2. The platform of this job passed previously is dell-me02-pem610-11.lab.eng.pek2.redhat.com, but I tried to run this job on it, with the same passed previously version(kernel,qemu,seabios,virtio-win), remain occurred bsod, uninstall the netkvm driver, run with e1000, it can be passed.

3. With -M q35, this job passed on win7-64 & 2008-r2 & win8-32/64 & win2012/r2. Only on win7-32, it occurred bsod. And tried with virtio-win-prewhql-126 under q35, it also occurred bsod, no matter with single queue or multi-queue. 


Best Regards~
Peixiu Hou

Comment 9 ybendito 2016-12-21 14:12:10 UTC

Please without running the NDISTEst job just login to the machine under test (guest system), disable the redhat virtio ethernet adapter in the device manager, run dbgview as administrator with 'capture kernel = on', enable virtio ethernet, save log collected in dbgview and attach it to the bug.
If the disable operation does not finish - please try 'set_link <virtio device id> off'

Thanks,
Yuri

Comment 11 Peixiu Hou 2016-12-22 03:34:47 UTC

Created attachment 1234603 [details]
dbgview log with virtio-win-preqwhql-128

Comment 12 Peixiu Hou 2016-12-22 03:35:14 UTC

Created attachment 1234604 [details]
dbgview log with virtio-win-preqwhql-126

Comment 13 Peixiu Hou 2016-12-27 02:28:23 UTC

Reproduced this issue with virtio-win-prewhql-129 under q35, tried with disable-legacy=off,disable-modern=on' and the default value, both reproduced.
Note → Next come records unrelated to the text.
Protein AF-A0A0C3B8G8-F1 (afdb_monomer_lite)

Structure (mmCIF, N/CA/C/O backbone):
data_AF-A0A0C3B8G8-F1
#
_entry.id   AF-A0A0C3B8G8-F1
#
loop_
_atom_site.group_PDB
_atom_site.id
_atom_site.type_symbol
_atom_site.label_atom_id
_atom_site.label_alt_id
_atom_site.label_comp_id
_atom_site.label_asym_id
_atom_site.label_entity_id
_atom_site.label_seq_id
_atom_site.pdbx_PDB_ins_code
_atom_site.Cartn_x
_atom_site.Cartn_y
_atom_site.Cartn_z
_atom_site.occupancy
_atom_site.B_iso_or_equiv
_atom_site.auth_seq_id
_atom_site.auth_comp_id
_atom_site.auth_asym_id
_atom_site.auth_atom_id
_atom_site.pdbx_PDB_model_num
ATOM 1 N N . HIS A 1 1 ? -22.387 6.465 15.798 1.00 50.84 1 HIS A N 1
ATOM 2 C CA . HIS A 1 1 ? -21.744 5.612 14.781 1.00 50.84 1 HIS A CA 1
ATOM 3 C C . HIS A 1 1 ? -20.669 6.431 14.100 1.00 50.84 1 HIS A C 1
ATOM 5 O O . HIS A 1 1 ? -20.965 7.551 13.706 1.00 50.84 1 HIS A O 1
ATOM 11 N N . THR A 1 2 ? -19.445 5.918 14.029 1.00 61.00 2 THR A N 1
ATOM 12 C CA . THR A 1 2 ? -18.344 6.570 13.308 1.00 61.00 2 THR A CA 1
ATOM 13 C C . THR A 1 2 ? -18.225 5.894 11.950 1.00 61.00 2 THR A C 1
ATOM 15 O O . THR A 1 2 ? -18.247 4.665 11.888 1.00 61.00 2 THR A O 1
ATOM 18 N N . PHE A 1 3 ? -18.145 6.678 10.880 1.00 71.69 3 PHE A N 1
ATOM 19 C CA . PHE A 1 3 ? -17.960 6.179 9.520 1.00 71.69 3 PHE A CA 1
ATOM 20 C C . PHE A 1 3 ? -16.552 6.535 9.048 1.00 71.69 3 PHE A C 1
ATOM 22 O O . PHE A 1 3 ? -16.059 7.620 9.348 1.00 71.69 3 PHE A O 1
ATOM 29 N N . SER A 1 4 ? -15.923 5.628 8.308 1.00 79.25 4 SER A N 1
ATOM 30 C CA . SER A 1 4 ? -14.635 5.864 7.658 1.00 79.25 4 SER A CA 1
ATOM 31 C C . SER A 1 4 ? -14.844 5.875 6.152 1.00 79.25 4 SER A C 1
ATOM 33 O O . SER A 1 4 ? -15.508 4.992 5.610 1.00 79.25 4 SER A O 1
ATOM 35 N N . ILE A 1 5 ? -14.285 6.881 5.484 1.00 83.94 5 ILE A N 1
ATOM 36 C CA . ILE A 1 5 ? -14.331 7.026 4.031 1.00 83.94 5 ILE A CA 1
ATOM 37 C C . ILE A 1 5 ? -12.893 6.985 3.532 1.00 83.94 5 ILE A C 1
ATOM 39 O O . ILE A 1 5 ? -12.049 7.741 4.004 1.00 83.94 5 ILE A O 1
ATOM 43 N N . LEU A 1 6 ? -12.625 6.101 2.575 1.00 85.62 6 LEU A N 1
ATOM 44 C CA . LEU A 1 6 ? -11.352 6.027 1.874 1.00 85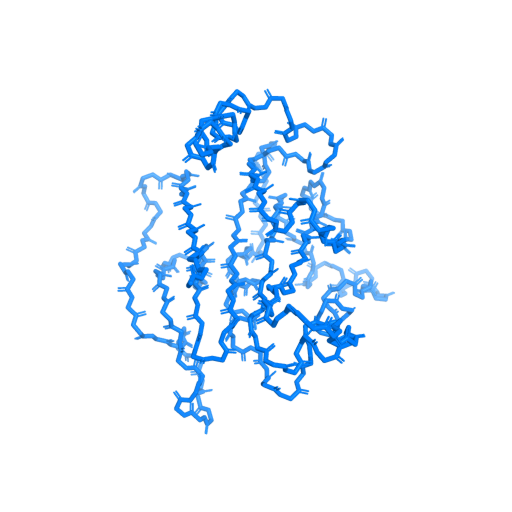.62 6 LEU A CA 1
ATOM 45 C C . LEU A 1 6 ? -11.613 6.272 0.394 1.00 85.62 6 LEU A C 1
ATOM 47 O O . LEU A 1 6 ? -12.422 5.580 -0.222 1.00 85.62 6 LEU A O 1
ATOM 51 N N . LEU A 1 7 ? -10.914 7.256 -0.162 1.00 84.38 7 LEU A N 1
ATOM 52 C CA . LEU A 1 7 ? -10.930 7.575 -1.583 1.00 84.38 7 LEU A CA 1
ATOM 53 C C . LEU A 1 7 ? -9.507 7.430 -2.110 1.00 84.38 7 LEU A C 1
ATOM 55 O O . LEU A 1 7 ? -8.566 7.972 -1.534 1.00 84.38 7 LEU A O 1
ATOM 59 N N . ASN A 1 8 ? -9.347 6.700 -3.208 1.00 84.62 8 ASN A N 1
ATOM 60 C CA . ASN A 1 8 ? -8.065 6.534 -3.874 1.00 84.62 8 ASN A CA 1
ATOM 61 C C . ASN A 1 8 ? -8.269 6.727 -5.373 1.00 84.62 8 ASN A C 1
ATOM 63 O O . ASN A 1 8 ? -9.185 6.147 -5.955 1.00 84.62 8 ASN A O 1
ATOM 67 N N . ASN A 1 9 ? -7.416 7.544 -5.981 1.00 82.81 9 ASN A N 1
ATOM 68 C CA . ASN A 1 9 ? -7.369 7.695 -7.424 1.00 82.81 9 ASN A CA 1
ATOM 69 C C . ASN A 1 9 ? -6.010 7.212 -7.927 1.00 82.81 9 ASN A C 1
ATOM 71 O O . ASN A 1 9 ? -4.973 7.750 -7.533 1.00 82.81 9 ASN A O 1
ATOM 75 N N . ARG A 1 10 ? -6.031 6.213 -8.808 1.00 80.38 10 ARG A N 1
ATOM 76 C CA . ARG A 1 10 ? -4.848 5.725 -9.512 1.00 80.38 10 ARG A CA 1
ATOM 77 C C . ARG A 1 10 ? -4.689 6.521 -10.802 1.00 80.38 10 ARG A C 1
ATOM 79 O O . ARG A 1 10 ? -5.542 6.439 -11.679 1.00 80.38 10 ARG A O 1
ATOM 86 N N . ASP A 1 11 ? -3.579 7.238 -10.910 1.00 73.31 11 ASP A N 1
ATOM 87 C CA . ASP A 1 11 ? -3.181 7.954 -12.122 1.00 73.31 11 ASP A CA 1
ATOM 88 C C . ASP A 1 11 ? -2.014 7.198 -12.770 1.00 73.31 11 ASP A C 1
ATOM 90 O O . ASP A 1 11 ? -0.920 7.130 -12.204 1.00 73.31 11 ASP A O 1
ATOM 94 N N . GLU A 1 12 ? -2.285 6.516 -13.881 1.00 77.06 12 GLU A N 1
ATOM 95 C CA . GLU A 1 12 ? -1.361 5.593 -14.546 1.00 77.06 12 GLU A CA 1
ATOM 96 C C . GLU A 1 12 ? -1.654 5.536 -16.051 1.00 77.06 12 GLU A C 1
ATOM 98 O O . GLU A 1 12 ? -2.739 5.927 -16.491 1.00 77.06 12 GLU A O 1
ATOM 1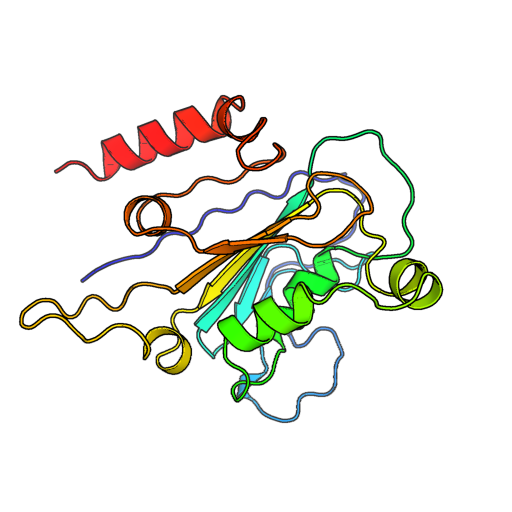03 N N . PHE A 1 13 ? -0.701 5.043 -16.848 1.00 75.88 13 PHE A N 1
ATOM 104 C CA . PHE A 1 13 ? -0.881 4.937 -18.296 1.00 75.88 13 PHE A CA 1
ATOM 105 C C . PHE A 1 13 ? -2.104 4.083 -18.674 1.00 75.88 13 PHE A C 1
ATOM 107 O O . PHE A 1 13 ? -2.353 3.022 -18.098 1.00 75.88 13 PHE A O 1
ATOM 114 N N . LEU A 1 14 ? -2.858 4.545 -19.680 1.00 75.38 14 LEU A N 1
ATOM 115 C CA . LEU A 1 14 ? -4.101 3.908 -20.141 1.00 75.38 14 LEU A CA 1
ATOM 116 C C . LEU A 1 14 ? -3.900 2.485 -20.681 1.00 75.38 14 LEU A C 1
ATOM 118 O O . LEU A 1 14 ? -4.838 1.691 -20.685 1.00 75.38 14 LEU A O 1
ATOM 122 N N . ASP A 1 15 ? -2.703 2.169 -21.168 1.00 84.19 15 ASP A N 1
ATOM 123 C CA . ASP A 1 15 ? -2.347 0.863 -21.717 1.00 84.19 15 ASP A CA 1
ATOM 124 C C . ASP A 1 15 ? -1.988 -0.169 -20.639 1.00 84.19 15 ASP A C 1
ATOM 126 O O . ASP A 1 15 ? -2.022 -1.369 -20.933 1.00 84.19 15 ASP A O 1
ATOM 130 N N . ARG A 1 16 ? -1.740 0.264 -19.392 1.00 86.25 16 ARG A N 1
ATOM 131 C CA . ARG A 1 16 ? -1.432 -0.634 -18.277 1.00 86.25 16 ARG A CA 1
ATOM 132 C C . ARG A 1 16 ? -2.647 -1.461 -17.877 1.00 86.25 16 ARG A C 1
ATOM 134 O O . ARG A 1 16 ? -3.535 -1.008 -17.144 1.00 86.25 16 ARG A O 1
ATOM 141 N N . LYS A 1 17 ? -2.666 -2.717 -18.319 1.00 89.31 17 LYS A N 1
ATOM 142 C CA . LYS A 1 17 ? -3.809 -3.622 -18.128 1.00 89.31 17 LYS A CA 1
ATOM 143 C C . LYS A 1 17 ? -4.085 -3.888 -16.647 1.00 89.31 17 LYS A C 1
ATOM 145 O O . LYS A 1 17 ? -3.200 -4.265 -15.883 1.00 89.31 17 LYS A O 1
ATOM 150 N N . SER A 1 18 ? -5.351 -3.766 -16.253 1.00 90.75 18 SER A N 1
ATOM 151 C CA . SER A 1 18 ? -5.823 -4.137 -14.916 1.00 90.75 18 SER A CA 1
ATOM 152 C C . SER A 1 18 ? -7.208 -4.778 -14.964 1.00 90.75 18 SER A C 1
ATOM 154 O O . SER A 1 18 ? -7.960 -4.568 -15.916 1.00 90.75 18 SER A O 1
ATOM 156 N N . GLN A 1 19 ? -7.526 -5.590 -13.958 1.00 93.25 19 GLN A N 1
ATOM 157 C CA . GLN A 1 19 ? -8.851 -6.176 -13.759 1.00 93.25 19 GLN A CA 1
ATOM 158 C C . GLN A 1 19 ? -9.625 -5.391 -12.691 1.00 93.25 19 GLN A C 1
ATOM 160 O O . GLN A 1 19 ? -9.007 -4.868 -11.754 1.00 93.25 19 GLN A O 1
ATOM 165 N N . PRO A 1 20 ? -10.964 -5.312 -12.811 1.00 93.69 20 PRO A N 1
ATOM 166 C CA . PRO A 1 20 ? -11.810 -4.666 -11.814 1.00 93.69 20 PRO A CA 1
ATOM 167 C C . PRO A 1 20 ? -11.706 -5.354 -10.450 1.00 93.69 20 PRO A 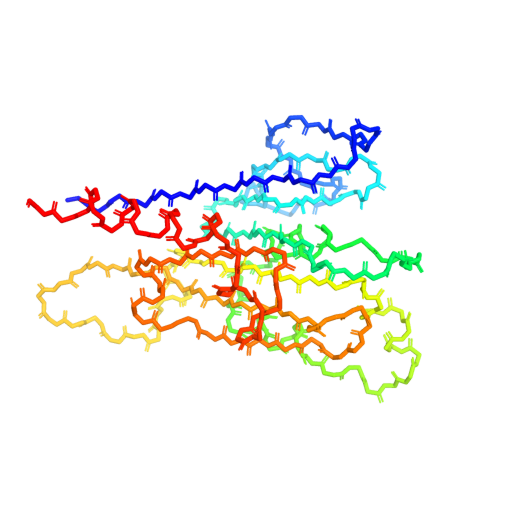C 1
ATOM 169 O O . PRO A 1 20 ? -11.244 -6.490 -10.344 1.00 93.69 20 PRO A O 1
ATOM 172 N N . ALA A 1 21 ? -12.161 -4.655 -9.408 1.00 94.06 21 ALA A N 1
ATOM 173 C CA . ALA A 1 21 ? -12.115 -5.182 -8.055 1.00 94.06 21 ALA A CA 1
ATOM 174 C C . ALA A 1 21 ? -12.929 -6.476 -7.914 1.00 94.06 21 ALA A C 1
ATOM 176 O O . ALA A 1 21 ? -14.114 -6.512 -8.247 1.00 94.06 21 ALA A O 1
ATOM 177 N N . ALA A 1 22 ? -12.291 -7.521 -7.397 1.00 95.19 22 ALA A N 1
ATOM 178 C CA . ALA A 1 22 ? -12.901 -8.819 -7.139 1.00 95.19 22 ALA A CA 1
ATOM 179 C C . ALA A 1 22 ? -12.277 -9.459 -5.894 1.00 95.19 22 ALA A C 1
ATOM 181 O O . ALA A 1 22 ? -11.257 -8.991 -5.389 1.00 95.19 22 ALA A O 1
ATOM 182 N N . VAL A 1 23 ? -12.894 -10.535 -5.402 1.00 94.50 23 VAL A N 1
ATOM 183 C CA . VAL A 1 23 ? -12.295 -11.370 -4.357 1.00 94.50 23 VAL A CA 1
ATOM 184 C C . VAL A 1 23 ? -11.258 -12.286 -5.000 1.00 94.50 23 VAL A C 1
ATOM 186 O O . VAL A 1 23 ? -11.600 -13.058 -5.895 1.00 94.50 23 VAL A O 1
ATOM 189 N N . HIS A 1 24 ? -10.006 -12.207 -4.560 1.00 92.62 24 HIS A N 1
ATOM 190 C CA . HIS A 1 24 ? -8.923 -13.059 -5.045 1.00 92.62 24 HIS A CA 1
ATOM 191 C C . HIS A 1 24 ? -7.761 -13.132 -4.046 1.00 92.62 24 HIS A C 1
ATOM 193 O O . HIS A 1 24 ? -7.739 -12.455 -3.022 1.00 92.62 24 HIS A O 1
ATOM 199 N N . HIS A 1 25 ? -6.749 -13.925 -4.394 1.00 92.00 25 HIS A N 1
ATOM 200 C CA . HIS A 1 25 ? -5.529 -14.130 -3.606 1.00 92.00 25 HIS A CA 1
ATOM 201 C C . HIS A 1 25 ? -4.250 -13.999 -4.454 1.00 92.00 25 HIS A C 1
ATOM 203 O O . HIS A 1 25 ? -3.211 -14.578 -4.142 1.00 92.00 25 HIS A O 1
ATOM 209 N N . PHE A 1 26 ? -4.327 -13.271 -5.578 1.00 91.19 26 PHE A N 1
ATOM 210 C CA . PHE A 1 26 ? -3.192 -13.014 -6.481 1.00 91.19 26 PHE A CA 1
ATOM 211 C C . PHE A 1 26 ? -2.524 -14.297 -7.018 1.00 91.19 26 PHE A C 1
ATOM 213 O O . PHE A 1 26 ? -1.338 -14.310 -7.331 1.00 91.19 26 PHE A O 1
ATOM 220 N N . GLY A 1 27 ? -3.267 -15.409 -7.084 1.00 86.44 27 GLY A N 1
ATOM 221 C CA . GLY A 1 27 ? -2.738 -16.710 -7.506 1.00 86.44 27 GLY A CA 1
ATOM 222 C C . GLY A 1 27 ? -1.845 -17.418 -6.476 1.00 86.44 27 GLY A C 1
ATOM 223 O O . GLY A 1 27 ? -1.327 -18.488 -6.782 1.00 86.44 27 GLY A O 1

Comment 14 ybendito 2017-01-08 15:57:57 UTC

Please retry without CDROM device

Comment 16 Peixiu Hou 2017-01-11 15:00:15 UTC

On win7-32: 
Reproduced this issue with virtio-win-prewhql-129 and multi-queue under pc.
Cannot reproduce this issue with virtio-win-prewhql-129 and sigle-queue under pc.

The dump file(bsod(7e)_1cmini6send_pc.DMP.zip) has uploaded to follow location:
http://fileshare.englab.nay.redhat.com/pub/section2/images_backup/virtio-win/1c_Mini6Send/

Best Regards~
Peixiu Hou

Comment 21 xiagao 2017-03-22 04:32:58 UTC

still fail in virtio-win-prewhql-134

Comment 22 xiagao 2017-03-24 02:07:36 UTC

"NDISTest 6.0 - [2 Machine] - 2c_Mini6RSSSendRecv" also hit this issue on win732 guest in virtio-win-prewhql-134.